Shown below is an outside view on the track curve of the coupler action undergoing the train load stress.










Shown below, the smooth surface clear Lexan truck spacer can be seen retained in its chassis recess. The fabricated coupler pedestal can, also, be seen.










Shown below is an overhead view of the SD70 coupled to the GP38. The SD70 is equipped with a Kadee 787 medium offset coupler adapted to a swinging box with spring return - described in *another article* hosted for me by Greg E on his Web site.










Shown below is an outside view on the track curve of the SD70 and GP38 coupled together with the stress of the train load.










*Video *

The video below (14:5 minutes) includes a description of GP38 modifications followed at 9:15 into the video by operation with the assist of 2 SD70s pulling a long train on the under house layout.
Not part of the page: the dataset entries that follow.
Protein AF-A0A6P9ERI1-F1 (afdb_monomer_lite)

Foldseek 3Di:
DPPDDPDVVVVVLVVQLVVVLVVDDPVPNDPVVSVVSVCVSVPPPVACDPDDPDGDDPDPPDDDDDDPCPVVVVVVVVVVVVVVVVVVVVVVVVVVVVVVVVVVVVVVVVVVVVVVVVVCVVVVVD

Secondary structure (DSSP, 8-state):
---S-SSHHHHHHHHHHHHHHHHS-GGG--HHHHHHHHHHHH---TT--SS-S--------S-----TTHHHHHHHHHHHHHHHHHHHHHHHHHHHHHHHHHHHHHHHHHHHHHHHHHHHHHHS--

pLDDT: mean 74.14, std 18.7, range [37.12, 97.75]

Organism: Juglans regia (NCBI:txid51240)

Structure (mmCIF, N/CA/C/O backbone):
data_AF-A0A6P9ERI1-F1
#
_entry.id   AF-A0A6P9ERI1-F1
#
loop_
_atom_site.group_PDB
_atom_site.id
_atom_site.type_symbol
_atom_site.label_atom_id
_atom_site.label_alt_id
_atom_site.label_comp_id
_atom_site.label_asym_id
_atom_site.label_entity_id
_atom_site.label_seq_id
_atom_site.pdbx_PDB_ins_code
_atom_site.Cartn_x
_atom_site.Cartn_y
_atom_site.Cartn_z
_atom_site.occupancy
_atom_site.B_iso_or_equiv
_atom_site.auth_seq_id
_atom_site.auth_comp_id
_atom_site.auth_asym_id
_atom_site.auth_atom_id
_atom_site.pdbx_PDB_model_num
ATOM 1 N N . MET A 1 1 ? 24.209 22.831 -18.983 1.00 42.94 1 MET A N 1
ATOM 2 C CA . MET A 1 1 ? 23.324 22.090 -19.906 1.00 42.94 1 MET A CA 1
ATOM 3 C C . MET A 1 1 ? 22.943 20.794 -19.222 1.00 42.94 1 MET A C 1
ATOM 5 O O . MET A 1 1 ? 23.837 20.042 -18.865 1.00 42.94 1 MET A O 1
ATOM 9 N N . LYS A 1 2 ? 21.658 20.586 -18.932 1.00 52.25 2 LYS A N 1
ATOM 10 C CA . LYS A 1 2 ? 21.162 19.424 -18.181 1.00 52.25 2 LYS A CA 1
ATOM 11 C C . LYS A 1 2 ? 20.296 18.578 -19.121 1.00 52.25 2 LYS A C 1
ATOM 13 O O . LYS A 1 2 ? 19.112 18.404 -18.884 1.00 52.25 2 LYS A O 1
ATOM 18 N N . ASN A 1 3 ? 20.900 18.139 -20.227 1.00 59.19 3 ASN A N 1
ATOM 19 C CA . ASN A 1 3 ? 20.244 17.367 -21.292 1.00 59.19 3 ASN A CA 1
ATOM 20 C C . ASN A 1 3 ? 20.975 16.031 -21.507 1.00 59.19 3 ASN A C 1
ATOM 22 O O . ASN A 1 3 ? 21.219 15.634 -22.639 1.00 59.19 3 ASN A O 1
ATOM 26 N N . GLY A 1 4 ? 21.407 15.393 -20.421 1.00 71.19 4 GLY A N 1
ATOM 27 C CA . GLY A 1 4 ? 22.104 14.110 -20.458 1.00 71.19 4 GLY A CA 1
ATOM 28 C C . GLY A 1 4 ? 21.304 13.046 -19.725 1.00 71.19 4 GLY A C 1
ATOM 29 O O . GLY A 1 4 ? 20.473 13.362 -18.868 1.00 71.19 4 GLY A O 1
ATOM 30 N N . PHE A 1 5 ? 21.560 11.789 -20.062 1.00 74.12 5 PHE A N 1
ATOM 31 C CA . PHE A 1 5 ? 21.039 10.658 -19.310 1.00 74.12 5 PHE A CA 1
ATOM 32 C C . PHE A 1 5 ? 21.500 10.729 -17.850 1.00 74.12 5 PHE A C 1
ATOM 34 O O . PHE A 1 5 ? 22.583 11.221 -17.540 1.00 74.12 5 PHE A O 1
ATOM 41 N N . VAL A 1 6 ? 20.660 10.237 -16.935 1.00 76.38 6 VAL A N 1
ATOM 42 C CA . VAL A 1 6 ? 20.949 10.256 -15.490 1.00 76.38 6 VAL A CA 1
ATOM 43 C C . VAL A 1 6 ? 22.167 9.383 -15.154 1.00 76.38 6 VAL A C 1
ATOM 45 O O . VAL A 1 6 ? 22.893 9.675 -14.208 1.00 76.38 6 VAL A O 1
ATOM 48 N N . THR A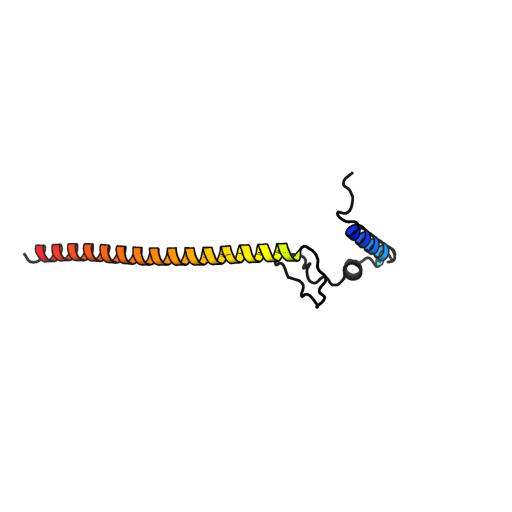 1 7 ? 22.409 8.332 -15.942 1.00 76.88 7 THR A N 1
ATOM 49 C CA . THR A 1 7 ? 23.562 7.432 -15.823 1.00 76.88 7 THR A CA 1
ATOM 50 C C . THR A 1 7 ? 24.069 7.030 -17.208 1.00 76.88 7 THR A C 1
ATOM 52 O O . THR A 1 7 ? 23.268 6.898 -18.135 1.00 76.88 7 THR A O 1
ATOM 55 N N . GLY A 1 8 ? 25.375 6.764 -17.335 1.00 76.94 8 GLY A N 1
ATOM 56 C CA . GLY A 1 8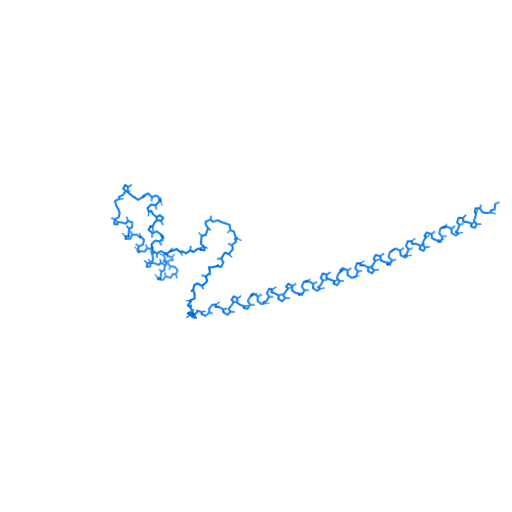 ? 25.977 6.277 -18.589 1.00 76.94 8 GLY A CA 1
ATOM 57 C C . GLY A 1 8 ? 25.371 4.953 -19.065 1.00 76.94 8 GLY A C 1
ATOM 58 O O . GLY A 1 8 ? 25.089 4.789 -20.240 1.00 76.94 8 GLY A O 1
ATOM 59 N N . MET A 1 9 ? 24.996 4.065 -18.139 1.00 78.19 9 MET A N 1
ATOM 60 C CA . MET A 1 9 ? 24.272 2.834 -18.479 1.00 78.19 9 MET A CA 1
ATOM 61 C C . MET A 1 9 ? 22.935 3.111 -19.189 1.00 78.19 9 MET A C 1
ATOM 63 O O . MET A 1 9 ? 22.552 2.378 -20.095 1.00 78.19 9 MET A O 1
ATOM 67 N N . THR A 1 10 ? 22.206 4.160 -18.789 1.00 77.12 10 THR A N 1
ATOM 68 C CA . THR A 1 10 ? 20.934 4.518 -19.442 1.00 77.12 10 THR A CA 1
ATOM 69 C C . THR A 1 10 ? 21.175 5.058 -20.852 1.00 77.12 10 THR A C 1
ATOM 71 O O . THR A 1 10 ? 20.391 4.777 -21.757 1.00 77.12 10 THR A O 1
ATOM 74 N N . GLU A 1 11 ? 22.266 5.801 -21.040 1.00 84.25 11 GLU A N 1
ATOM 75 C CA . GLU A 1 11 ? 22.710 6.290 -22.347 1.00 84.25 11 GLU A CA 1
ATOM 76 C C . GLU A 1 11 ? 23.098 5.141 -23.279 1.00 84.25 11 GLU A C 1
ATOM 78 O O . GLU A 1 11 ? 22.604 5.070 -24.402 1.00 84.25 11 GLU A O 1
ATOM 83 N N . ASP A 1 12 ? 23.894 4.191 -22.793 1.00 84.94 12 ASP A N 1
ATOM 84 C CA . ASP A 1 12 ? 24.331 3.026 -23.564 1.00 84.94 12 ASP A CA 1
ATOM 85 C C . ASP A 1 12 ? 23.142 2.170 -24.018 1.00 84.94 12 ASP A C 1
ATOM 87 O O . ASP A 1 12 ? 23.059 1.778 -25.183 1.00 84.94 12 ASP A O 1
ATOM 91 N N . LEU A 1 13 ? 22.177 1.926 -23.124 1.00 85.62 13 LEU A N 1
ATOM 92 C CA . LEU A 1 13 ? 20.956 1.187 -23.454 1.00 85.62 13 LEU A CA 1
ATOM 93 C C . LEU A 1 13 ? 20.096 1.935 -24.481 1.00 85.62 13 LEU A C 1
ATOM 95 O O . LEU A 1 13 ? 19.569 1.321 -25.409 1.00 85.62 13 LEU A O 1
ATOM 99 N N . TYR A 1 14 ? 19.957 3.256 -24.343 1.00 86.88 14 TYR A N 1
ATOM 100 C CA . TYR A 1 14 ? 19.260 4.079 -25.333 1.00 86.88 14 TYR A CA 1
ATOM 101 C C . TYR A 1 14 ? 19.930 4.001 -26.707 1.00 86.88 14 TYR A C 1
ATOM 103 O O . TYR A 1 14 ? 19.253 3.753 -27.706 1.00 86.88 14 TYR A O 1
ATOM 111 N N . ASN A 1 15 ? 21.253 4.144 -26.753 1.00 89.62 15 ASN A N 1
ATOM 112 C CA . ASN A 1 15 ? 22.018 4.084 -27.992 1.00 89.62 15 ASN A CA 1
ATOM 113 C C . ASN A 1 15 ? 21.873 2.716 -28.677 1.00 89.62 15 ASN A C 1
ATOM 115 O O . ASN A 1 15 ? 21.610 2.666 -29.878 1.00 89.62 15 ASN A O 1
ATOM 119 N N . GLN A 1 16 ? 21.915 1.617 -27.916 1.00 89.19 16 GLN A N 1
ATOM 120 C CA . GLN A 1 16 ? 21.680 0.265 -28.439 1.00 89.19 16 GLN A CA 1
ATOM 121 C C . GLN A 1 16 ? 20.268 0.085 -29.022 1.00 89.19 16 GLN A C 1
ATOM 123 O O . GLN A 1 16 ? 20.100 -0.544 -30.069 1.00 89.19 16 GLN A O 1
ATOM 128 N N . MET A 1 17 ? 19.238 0.648 -28.377 1.00 89.56 17 MET A N 1
ATOM 129 C CA . MET A 1 17 ? 17.868 0.614 -28.907 1.00 89.56 17 MET A CA 1
ATOM 130 C C . MET A 1 17 ? 17.754 1.383 -30.224 1.00 89.56 17 MET A C 1
ATOM 132 O O . MET A 1 17 ? 17.139 0.898 -31.175 1.00 89.56 17 MET A O 1
ATOM 136 N N . VAL A 1 18 ? 18.364 2.567 -30.295 1.00 89.94 18 VAL A N 1
ATOM 137 C CA . VAL A 1 18 ? 18.370 3.400 -31.503 1.00 89.94 18 VAL A CA 1
ATOM 138 C C . VAL A 1 18 ? 19.109 2.709 -32.647 1.00 89.94 18 VAL A C 1
ATOM 140 O O . VAL A 1 18 ? 18.610 2.708 -33.770 1.00 89.94 18 VAL A O 1
ATOM 143 N N . GLU A 1 19 ? 20.254 2.084 -32.379 1.00 91.12 19 GLU A N 1
ATOM 144 C CA . GLU A 1 19 ? 21.025 1.342 -33.379 1.00 91.12 19 GLU A CA 1
ATOM 145 C C . GLU A 1 19 ? 20.209 0.189 -33.982 1.00 91.12 19 GLU A C 1
ATOM 147 O O . GLU A 1 19 ? 20.084 0.085 -35.204 1.00 91.12 19 GLU A O 1
ATOM 152 N N . LYS A 1 20 ? 19.556 -0.617 -33.134 1.00 88.31 20 LYS A N 1
ATOM 153 C CA . LYS A 1 20 ? 18.703 -1.731 -33.576 1.00 88.31 20 LYS A CA 1
ATOM 154 C C . LYS A 1 20 ? 17.480 -1.269 -34.364 1.00 88.31 20 LYS A C 1
ATOM 156 O O . LYS A 1 20 ? 17.139 -1.884 -35.370 1.00 88.31 20 LYS A O 1
ATOM 161 N N . LEU A 1 21 ? 16.838 -0.176 -33.948 1.00 88.06 21 LEU A N 1
ATOM 162 C CA . LEU A 1 21 ? 15.731 0.408 -34.709 1.00 88.06 21 LEU A CA 1
ATOM 163 C C . LEU A 1 21 ? 16.204 0.972 -36.047 1.00 88.06 21 LEU A C 1
ATOM 165 O O . LEU A 1 21 ? 15.494 0.849 -37.042 1.00 88.06 21 LEU A O 1
ATOM 169 N N . ASN A 1 22 ? 17.399 1.560 -36.093 1.00 87.94 22 ASN A N 1
ATOM 170 C CA . ASN A 1 22 ? 17.963 2.097 -37.324 1.00 87.94 22 ASN A CA 1
ATOM 171 C C . ASN A 1 22 ? 18.361 1.017 -38.330 1.00 87.94 22 ASN A C 1
ATOM 173 O O . ASN A 1 22 ? 18.238 1.254 -39.529 1.00 87.94 22 ASN A O 1
ATOM 177 N N . ALA A 1 23 ? 18.747 -0.166 -37.850 1.00 86.88 23 ALA A N 1
ATOM 178 C CA . ALA A 1 23 ? 18.971 -1.341 -38.684 1.00 86.88 23 ALA A CA 1
ATOM 179 C C . ALA A 1 23 ? 17.676 -1.907 -39.305 1.00 86.88 23 ALA A C 1
ATOM 181 O O . ALA A 1 23 ? 17.744 -2.651 -40.280 1.00 86.88 23 ALA A O 1
ATOM 182 N N . MET A 1 24 ? 16.498 -1.554 -38.772 1.00 86.31 24 MET A N 1
ATOM 183 C CA . MET A 1 24 ? 15.207 -1.932 -39.349 1.00 86.31 24 MET A CA 1
ATOM 184 C C . MET A 1 24 ? 14.744 -0.925 -40.405 1.00 86.31 24 MET A C 1
ATOM 186 O O . MET A 1 24 ? 14.834 0.298 -40.222 1.00 86.31 24 MET A O 1
ATOM 190 N N . GLU A 1 25 ? 14.159 -1.449 -41.482 1.00 84.38 25 GLU A N 1
ATOM 191 C CA . GLU A 1 25 ? 13.465 -0.647 -42.488 1.00 84.38 25 GLU A CA 1
ATOM 192 C C . GLU A 1 25 ? 12.318 0.148 -41.856 1.00 84.38 25 GLU A C 1
ATOM 194 O O . GLU A 1 25 ? 11.616 -0.343 -40.971 1.00 84.38 25 GLU A O 1
ATOM 199 N N . LEU A 1 26 ? 12.118 1.384 -42.320 1.00 78.81 26 LEU A N 1
ATOM 200 C CA . LEU A 1 26 ? 11.122 2.315 -41.777 1.00 78.81 26 LEU A CA 1
ATOM 201 C C . LEU A 1 26 ? 9.702 1.733 -41.755 1.00 78.81 26 LEU A C 1
ATOM 203 O O . LEU A 1 26 ? 8.971 1.963 -40.794 1.00 78.81 26 LEU A O 1
ATOM 207 N N . GLU A 1 27 ? 9.340 0.941 -42.763 1.00 80.56 27 GLU A N 1
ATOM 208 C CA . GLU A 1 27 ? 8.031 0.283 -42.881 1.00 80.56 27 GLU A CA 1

Title: *USAT GP38 Modifications & Comparisons, Including speed with the Aristo GP40 & USAT SD70*

-Ted


----------



## bnsfconductor (Jan 3, 2008)

*RE: USA Trains GP 38 - Mods for Kadee Centerset Couplers, Abandoning Traction Tires, Etc.*

Ted, 
NWSL makes replacement wheels (w/o traction tires) for the GP's that are the correct diameter. They come in a variety of different flange depths. The only problem is when you install the NWSL wheels you have to grind the brake pad down to get the wheels to fit correctly. 








You can see in the picture how much of the brake shoe you have to removed. Food for thought. 

Craig


----------



## Ted Doskaris (Oct 7, 2008)

*RE: USA Trains GP 38 - Mods for Kadee Centerset Couplers, Abandoning Traction Tires, Etc.*

Thank you Craig,

As to the larger more prototype GP38 wheels, I've been aware of NWSL for sometime but am not quite sure if they are still in business (or were acquired by some other company) - though their Web site appears to still be active.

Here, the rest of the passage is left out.